The last film I caught was Barbie, a cultural phenomenon so steeped in references to Los Angeles that it felt almost mandatory to experience it on the big screen in LA. Since then, my movie-watching had been confined to the living room, until this week when I escaped the house to watch Monkey Man.

Last year I went on a binge of action films, devouring all four chapters of John Wick as well as 80s classics like Demolition Man and Robocop. Dev Patel's directorial debut fits right in with that crowd, and I'm glad I witnessed it before it inevitably gets chopped up into gifs and memes upon its digital release.

This is a revenge tale, but it's also a commentary on societal inequality, and it’s also an ode to outcasts and misfits finding their place, and it’s also a meditation on the hollowness of vengeance in the face of true purpose.
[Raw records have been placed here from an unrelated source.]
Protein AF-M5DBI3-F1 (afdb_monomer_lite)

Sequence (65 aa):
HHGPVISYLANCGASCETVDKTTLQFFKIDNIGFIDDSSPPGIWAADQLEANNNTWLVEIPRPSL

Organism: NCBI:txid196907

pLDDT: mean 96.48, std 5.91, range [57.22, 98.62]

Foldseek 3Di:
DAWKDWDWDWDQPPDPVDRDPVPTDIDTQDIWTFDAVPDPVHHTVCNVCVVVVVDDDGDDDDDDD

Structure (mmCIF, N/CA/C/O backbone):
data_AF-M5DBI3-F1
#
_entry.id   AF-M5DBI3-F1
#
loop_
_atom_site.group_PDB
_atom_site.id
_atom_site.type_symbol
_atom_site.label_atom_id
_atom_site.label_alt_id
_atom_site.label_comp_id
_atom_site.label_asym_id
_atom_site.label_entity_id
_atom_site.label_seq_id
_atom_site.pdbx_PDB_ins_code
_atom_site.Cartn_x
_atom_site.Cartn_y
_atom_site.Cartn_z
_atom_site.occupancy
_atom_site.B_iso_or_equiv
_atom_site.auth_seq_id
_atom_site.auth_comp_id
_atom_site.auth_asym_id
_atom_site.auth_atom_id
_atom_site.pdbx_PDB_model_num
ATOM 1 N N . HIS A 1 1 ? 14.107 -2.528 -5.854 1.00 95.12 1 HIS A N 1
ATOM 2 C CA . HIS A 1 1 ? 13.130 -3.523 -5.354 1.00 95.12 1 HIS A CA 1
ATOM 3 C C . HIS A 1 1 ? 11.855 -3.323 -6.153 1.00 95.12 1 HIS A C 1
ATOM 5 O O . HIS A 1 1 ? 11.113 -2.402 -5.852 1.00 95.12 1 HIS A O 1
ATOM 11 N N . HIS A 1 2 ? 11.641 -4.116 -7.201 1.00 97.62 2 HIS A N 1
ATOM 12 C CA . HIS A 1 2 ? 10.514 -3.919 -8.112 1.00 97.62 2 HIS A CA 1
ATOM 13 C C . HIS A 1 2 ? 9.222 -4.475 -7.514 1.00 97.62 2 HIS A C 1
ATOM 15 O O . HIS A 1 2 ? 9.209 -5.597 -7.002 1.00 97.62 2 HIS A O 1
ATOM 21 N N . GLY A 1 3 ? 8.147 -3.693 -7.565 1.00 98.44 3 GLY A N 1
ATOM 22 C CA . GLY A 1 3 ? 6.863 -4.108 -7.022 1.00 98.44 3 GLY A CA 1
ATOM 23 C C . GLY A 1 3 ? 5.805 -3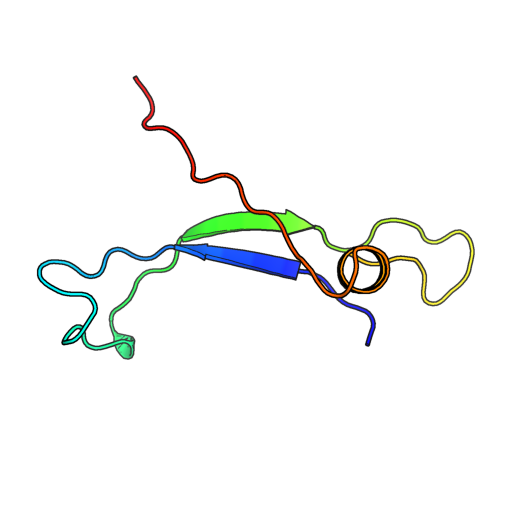.006 -7.014 1.00 98.44 3 GLY A C 1
ATOM 24 O O . GLY A 1 3 ? 6.103 -1.842 -7.301 1.00 98.44 3 GLY A O 1
ATOM 25 N N . PRO A 1 4 ? 4.554 -3.378 -6.703 1.00 98.44 4 PRO A N 1
ATOM 26 C CA . PRO A 1 4 ? 3.454 -2.434 -6.592 1.00 98.44 4 PRO A CA 1
ATOM 27 C C . PRO A 1 4 ? 3.615 -1.520 -5.373 1.00 98.44 4 PRO A C 1
ATOM 29 O O . PRO A 1 4 ? 4.198 -1.907 -4.359 1.00 98.44 4 PRO A O 1
ATOM 32 N N . VAL A 1 5 ? 2.999 -0.344 -5.446 1.00 98.50 5 VAL A N 1
ATOM 33 C CA . VAL A 1 5 ? 2.771 0.549 -4.307 1.00 98.50 5 VAL A CA 1
ATOM 34 C C . VAL A 1 5 ? 1.261 0.644 -4.113 1.00 98.50 5 VAL A C 1
ATOM 36 O O . VAL A 1 5 ? 0.524 0.969 -5.044 1.00 98.50 5 VAL A O 1
ATOM 39 N N . ILE A 1 6 ? 0.790 0.290 -2.916 1.00 98.62 6 ILE A N 1
ATOM 40 C CA . ILE A 1 6 ? -0.639 0.194 -2.599 1.00 98.62 6 ILE A CA 1
ATOM 41 C C . ILE A 1 6 ? -0.909 0.917 -1.285 1.00 98.62 6 ILE A C 1
ATOM 43 O O . ILE A 1 6 ? -0.269 0.619 -0.277 1.00 98.62 6 ILE A O 1
ATOM 47 N N . SER A 1 7 ? -1.900 1.805 -1.287 1.00 98.38 7 SER A N 1
ATOM 48 C CA . SER A 1 7 ? -2.326 2.547 -0.099 1.00 98.38 7 SER A CA 1
ATOM 49 C C . SER A 1 7 ? -3.730 2.128 0.334 1.00 98.38 7 SER A C 1
ATOM 51 O O . SER A 1 7 ? -4.633 1.953 -0.490 1.00 98.38 7 SER A O 1
ATOM 53 N N . TYR A 1 8 ? -3.918 1.985 1.644 1.00 98.44 8 TYR A N 1
ATOM 54 C CA . TYR A 1 8 ? -5.180 1.594 2.272 1.00 98.44 8 TYR A CA 1
ATOM 55 C C . TYR A 1 8 ? -5.547 2.569 3.391 1.00 98.44 8 TYR A C 1
ATOM 57 O O . TYR A 1 8 ? -4.669 3.153 4.024 1.00 98.44 8 TYR A O 1
ATOM 65 N N . LEU A 1 9 ? -6.841 2.674 3.683 1.00 98.25 9 LEU A N 1
ATOM 66 C CA . LEU A 1 9 ? -7.361 3.266 4.914 1.00 98.25 9 LEU A CA 1
ATOM 67 C C . LEU A 1 9 ? -8.188 2.227 5.670 1.00 98.25 9 LEU A C 1
ATOM 69 O O . LEU A 1 9 ? -8.737 1.300 5.079 1.00 98.25 9 LEU A O 1
ATOM 73 N N . ALA A 1 10 ? -8.294 2.400 6.981 1.00 98.25 10 ALA A N 1
ATOM 74 C CA . ALA A 1 10 ? -9.228 1.676 7.832 1.00 98.25 10 ALA A CA 1
ATOM 75 C C . ALA A 1 10 ? -9.808 2.650 8.861 1.00 98.25 10 ALA A C 1
ATOM 77 O O . ALA A 1 10 ? -9.143 3.600 9.274 1.00 98.25 10 ALA A O 1
ATOM 78 N N . ASN A 1 11 ? -11.052 2.424 9.275 1.00 97.25 11 ASN A N 1
ATOM 79 C CA . ASN A 1 11 ? -11.682 3.226 10.317 1.00 97.25 11 ASN A CA 1
ATOM 80 C C . ASN A 1 11 ? -11.211 2.751 11.704 1.00 97.25 11 ASN A C 1
ATOM 82 O O . ASN A 1 11 ? -11.373 1.580 12.038 1.00 97.25 11 ASN A O 1
ATOM 86 N N . CYS A 1 12 ? -10.663 3.661 12.511 1.00 98.12 12 CYS A N 1
ATOM 87 C CA . CYS A 1 12 ? -10.193 3.374 13.869 1.00 98.12 12 CYS A CA 1
ATOM 88 C C . CYS A 1 12 ? -11.313 3.295 14.925 1.00 98.12 12 CYS A C 1
ATOM 90 O O . CYS A 1 12 ? -11.053 2.976 16.083 1.00 98.12 12 CYS A O 1
ATOM 92 N N . GLY A 1 13 ? -12.550 3.652 14.575 1.00 96.31 13 GLY A N 1
ATOM 93 C CA . GLY A 1 13 ? -13.616 3.872 15.545 1.00 96.31 13 GLY A CA 1
ATOM 94 C C . GLY A 1 13 ? -13.360 5.143 16.356 1.00 96.31 13 GLY A C 1
ATOM 95 O O . GLY A 1 13 ? -13.296 6.233 15.795 1.00 96.31 13 GLY A O 1
ATOM 96 N N . ALA A 1 14 ? -13.231 5.012 17.678 1.00 95.94 14 ALA A N 1
ATOM 97 C CA . ALA A 1 14 ? -13.118 6.160 18.579 1.00 95.94 14 ALA A CA 1
ATOM 98 C C . ALA A 1 14 ? -11.715 6.800 18.621 1.00 95.94 14 ALA A C 1
ATOM 100 O O . ALA A 1 14 ? -11.616 8.017 18.746 1.00 95.94 14 ALA A O 1
ATOM 101 N N . SER A 1 15 ? -10.635 6.011 18.539 1.00 97.81 15 SER A N 1
ATOM 102 C CA . SER A 1 15 ? -9.257 6.524 18.545 1.00 97.81 15 SER A CA 1
ATOM 103 C C . SER A 1 15 ? -8.308 5.596 17.795 1.00 97.81 15 SER A C 1
ATOM 105 O O . SER A 1 15 ? -8.266 4.393 18.050 1.00 97.81 15 SER A O 1
ATOM 107 N N . CYS A 1 16 ? -7.495 6.165 16.904 1.00 98.19 16 CYS A N 1
ATOM 108 C CA . CYS A 1 16 ? -6.424 5.428 16.233 1.00 98.19 16 CYS A CA 1
ATOM 109 C C . CYS A 1 16 ? -5.256 5.079 17.167 1.00 98.19 16 CYS A C 1
ATOM 111 O O . CYS A 1 16 ? -4.483 4.184 16.845 1.00 98.19 16 CYS A O 1
ATOM 113 N N . GLU A 1 17 ? -5.123 5.748 18.316 1.00 98.12 17 GLU A N 1
ATOM 114 C CA . GLU A 1 17 ? -4.044 5.478 19.277 1.00 98.12 17 GLU A CA 1
ATOM 115 C C . GLU A 1 17 ? -4.279 4.186 20.072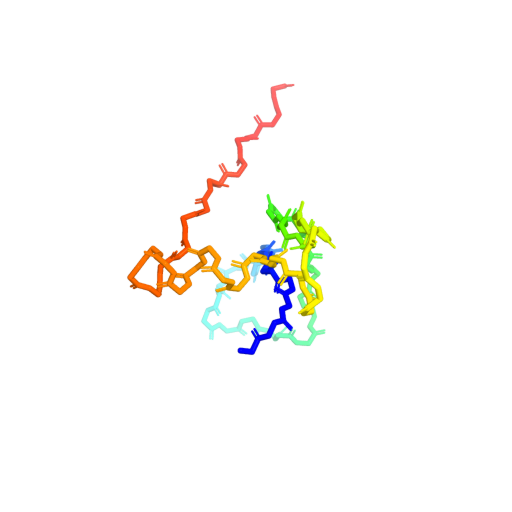 1.00 98.12 17 GLU A C 1
ATOM 117 O O . GLU A 1 17 ? -3.324 3.578 20.553 1.00 98.12 17 GLU A O 1
ATOM 122 N N . THR A 1 18 ? -5.540 3.760 20.217 1.00 98.19 18 THR A N 1
ATOM 123 C CA . THR A 1 18 ? -5.932 2.642 21.096 1.00 98.19 18 THR A CA 1
ATOM 124 C C . THR A 1 18 ? -6.692 1.515 20.396 1.00 98.19 18 THR A C 1
ATOM 126 O O . THR A 1 18 ? -7.014 0.518 21.042 1.00 98.19 18 THR A O 1
ATOM 129 N N . VAL A 1 19 ? -6.984 1.635 19.096 1.00 98.31 19 VAL A N 1
ATOM 130 C CA . VAL A 1 19 ? -7.671 0.584 18.329 1.00 98.31 19 VAL A CA 1
ATOM 131 C C . VAL A 1 19 ? -6.856 -0.716 18.295 1.00 98.31 19 VAL A C 1
ATOM 133 O O . VAL A 1 19 ? -5.644 -0.707 18.074 1.00 98.31 19 VAL A O 1
ATOM 136 N N . ASP A 1 20 ? -7.520 -1.864 18.460 1.00 98.06 20 ASP A N 1
ATOM 137 C CA . ASP A 1 20 ? -6.892 -3.160 18.201 1.00 98.06 20 ASP A CA 1
ATOM 138 C C . ASP A 1 20 ? -6.674 -3.330 16.693 1.00 98.06 20 ASP A C 1
ATOM 140 O O . ASP A 1 20 ? -7.612 -3.582 15.929 1.00 98.06 20 ASP A O 1
ATOM 144 N N . LYS A 1 21 ? -5.416 -3.227 16.257 1.00 98.00 21 LYS A N 1
ATOM 145 C CA . LYS A 1 21 ? -5.039 -3.327 14.842 1.00 98.00 21 LYS A CA 1
ATOM 146 C C . LYS A 1 21 ? -5.463 -4.637 14.170 1.00 98.00 21 LYS A C 1
ATOM 148 O O . LYS A 1 21 ? -5.577 -4.659 12.949 1.00 98.00 21 LYS A O 1
ATOM 153 N N . THR A 1 22 ? -5.687 -5.714 14.928 1.00 98.38 22 THR A N 1
ATOM 154 C CA . THR A 1 22 ? -6.134 -7.004 14.373 1.00 98.38 22 THR A CA 1
ATOM 155 C C . THR A 1 22 ? -7.593 -6.975 13.911 1.00 98.38 22 THR A C 1
ATOM 157 O O . THR A 1 22 ? -8.008 -7.829 13.132 1.00 98.38 22 THR A O 1
ATOM 160 N N . THR A 1 23 ? -8.356 -5.967 14.340 1.00 98.00 23 THR A N 1
ATOM 161 C CA . THR A 1 23 ? -9.775 -5.793 13.997 1.00 98.00 23 THR A CA 1
ATOM 162 C C . THR A 1 23 ? -10.007 -4.871 12.798 1.00 98.00 23 THR A C 1
ATOM 164 O O . THR A 1 23 ? -11.107 -4.856 12.240 1.00 98.00 23 THR A O 1
ATOM 167 N N . LEU A 1 24 ? -8.982 -4.117 12.380 1.00 98.56 24 LEU A N 1
ATOM 168 C CA . LEU A 1 24 ? -9.084 -3.122 11.314 1.00 98.56 24 LEU A CA 1
ATOM 169 C C . LEU A 1 24 ? -9.476 -3.762 9.977 1.00 98.56 24 LEU A C 1
ATOM 171 O O . LEU A 1 24 ? -8.834 -4.694 9.495 1.00 98.56 24 LEU A O 1
ATOM 175 N N . GLN A 1 25 ? -10.512 -3.202 9.354 1.00 98.38 25 GLN A N 1
ATOM 176 C CA . GLN A 1 25 ? -10.959 -3.570 8.014 1.00 98.38 25 GLN A CA 1
ATOM 177 C C . GLN A 1 25 ? -10.430 -2.543 7.016 1.00 98.38 25 GLN A C 1
ATOM 179 O O . GLN A 1 25 ? -10.928 -1.418 6.936 1.00 98.38 25 GLN A O 1
ATOM 184 N N . PHE A 1 26 ? -9.385 -2.922 6.285 1.00 98.38 26 PHE A N 1
ATOM 185 C CA . PHE A 1 26 ? -8.729 -2.046 5.323 1.00 98.38 26 PHE A CA 1
ATOM 186 C C . PHE A 1 26 ? -9.465 -2.034 3.985 1.00 98.38 26 PHE A C 1
ATOM 188 O O . PHE A 1 26 ? -9.751 -3.083 3.409 1.00 98.38 26 PHE A O 1
ATOM 195 N N . PHE A 1 27 ? -9.697 -0.840 3.452 1.00 97.38 27 PHE A N 1
ATOM 196 C CA . PHE A 1 27 ? -10.140 -0.633 2.080 1.00 97.38 27 PHE A CA 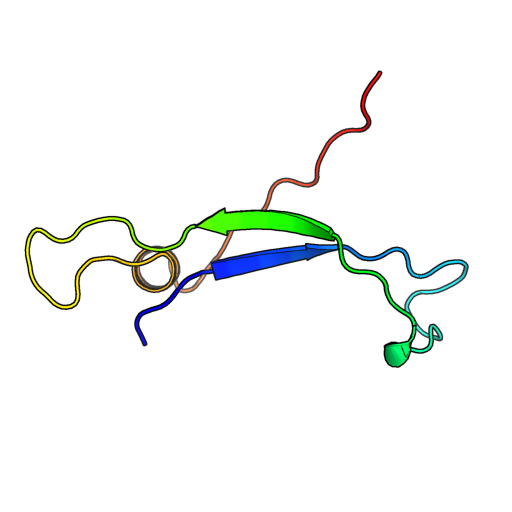1
ATOM 197 C C . PHE A 1 27 ? -9.057 0.103 1.293 1.00 97.38 27 PHE A C 1
ATOM 199 O O . PHE A 1 27 ? -8.356 0.976 1.809 1.00 97.38 27 PHE A O 1
ATOM 206 N N . LYS A 1 28 ? -8.876 -0.305 0.038 1.00 97.69 28 LYS A N 1
ATOM 207 C CA . LYS A 1 28 ? -7.865 0.260 -0.858 1.00 97.69 28 LYS A CA 1
ATOM 208 C C . LYS A 1 28 ? -8.291 1.661 -1.291 1.00 97.69 28 LYS A C 1
ATOM 210 O O . LYS A 1 28 ? -9.450 1.845 -1.652 1.00 97.69 28 LYS A O 1
ATOM 215 N N . ILE A 1 29 ? -7.354 2.606 -1.295 1.00 97.81 29 ILE A N 1
ATOM 216 C CA . ILE A 1 29 ? -7.598 3.979 -1.764 1.00 97.81 29 ILE A CA 1
ATOM 217 C C . ILE A 1 29 ? -6.756 4.370 -2.978 1.00 97.81 29 ILE A C 1
ATOM 219 O O . ILE A 1 29 ? -7.179 5.225 -3.743 1.00 97.81 29 ILE A O 1
ATOM 223 N N . ASP A 1 30 ? -5.607 3.724 -3.181 1.00 98.00 30 ASP A N 1
ATOM 224 C CA . ASP A 1 30 ? -4.726 3.961 -4.325 1.00 98.00 30 ASP A CA 1
ATOM 225 C C . ASP A 1 30 ? -3.883 2.710 -4.625 1.00 98.00 30 ASP A C 1
ATOM 227 O O . ASP A 1 30 ? -3.603 1.907 -3.725 1.00 98.00 30 ASP A O 1
ATOM 231 N N . ASN A 1 31 ? -3.527 2.503 -5.895 1.00 96.88 31 ASN A N 1
ATOM 232 C CA . ASN A 1 31 ? -2.741 1.355 -6.345 1.00 96.88 31 ASN A CA 1
ATOM 233 C C . ASN A 1 31 ? -2.1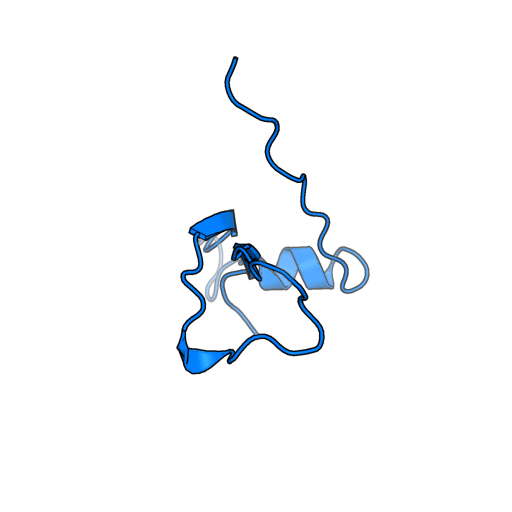35 1.582 -7.728 1.00 96.88 31 ASN A C 1
ATOM 235 O O . ASN A 1 31 ? -2.868 1.653 -8.717 1.00 96.88 31 ASN A O 1
ATOM 239 N N . ILE A 1 32 ? -0.808 1.513 -7.802 1.00 98.12 32 ILE A N 1
ATOM 240 C CA . ILE A 1 32 ? -0.078 1.354 -9.058 1.00 98.12 32 ILE A CA 1
ATOM 241 C C . ILE A 1 32 ? 0.775 0.090 -8.943 1.00 98.12 32 ILE A C 1
ATOM 243 O O . ILE A 1 32 ? 1.434 -0.162 -7.933 1.00 98.12 32 ILE A O 1
ATOM 247 N N . GLY A 1 33 ? 0.707 -0.748 -9.975 1.00 97.62 33 GLY A N 1
ATOM 248 C CA . GLY A 1 33 ? 1.416 -2.018 -10.039 1.00 97.62 33 GLY A CA 1
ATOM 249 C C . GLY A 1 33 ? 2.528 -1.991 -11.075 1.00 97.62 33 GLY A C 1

For a movie that's mostly an unrelenting sequence of people getting beat up, it has surprising thematic heft.

Patel’s protagonist reminded me of Swayze's turn as Dalton in Road House. Both are men living by strict personal codes, unbound by society's rules and mores, so utterly committed to their beliefs as to become unstoppable forces. The best action films aren't just empty calories, instead they smuggle in social critiques, philosophical musings, and explorations of weighty themes under the guise of mayhem. They understand that even as we delight in spectacle, it can act in service of a story about forging identity and battling oppression.

Watch it on the biggest screen you can.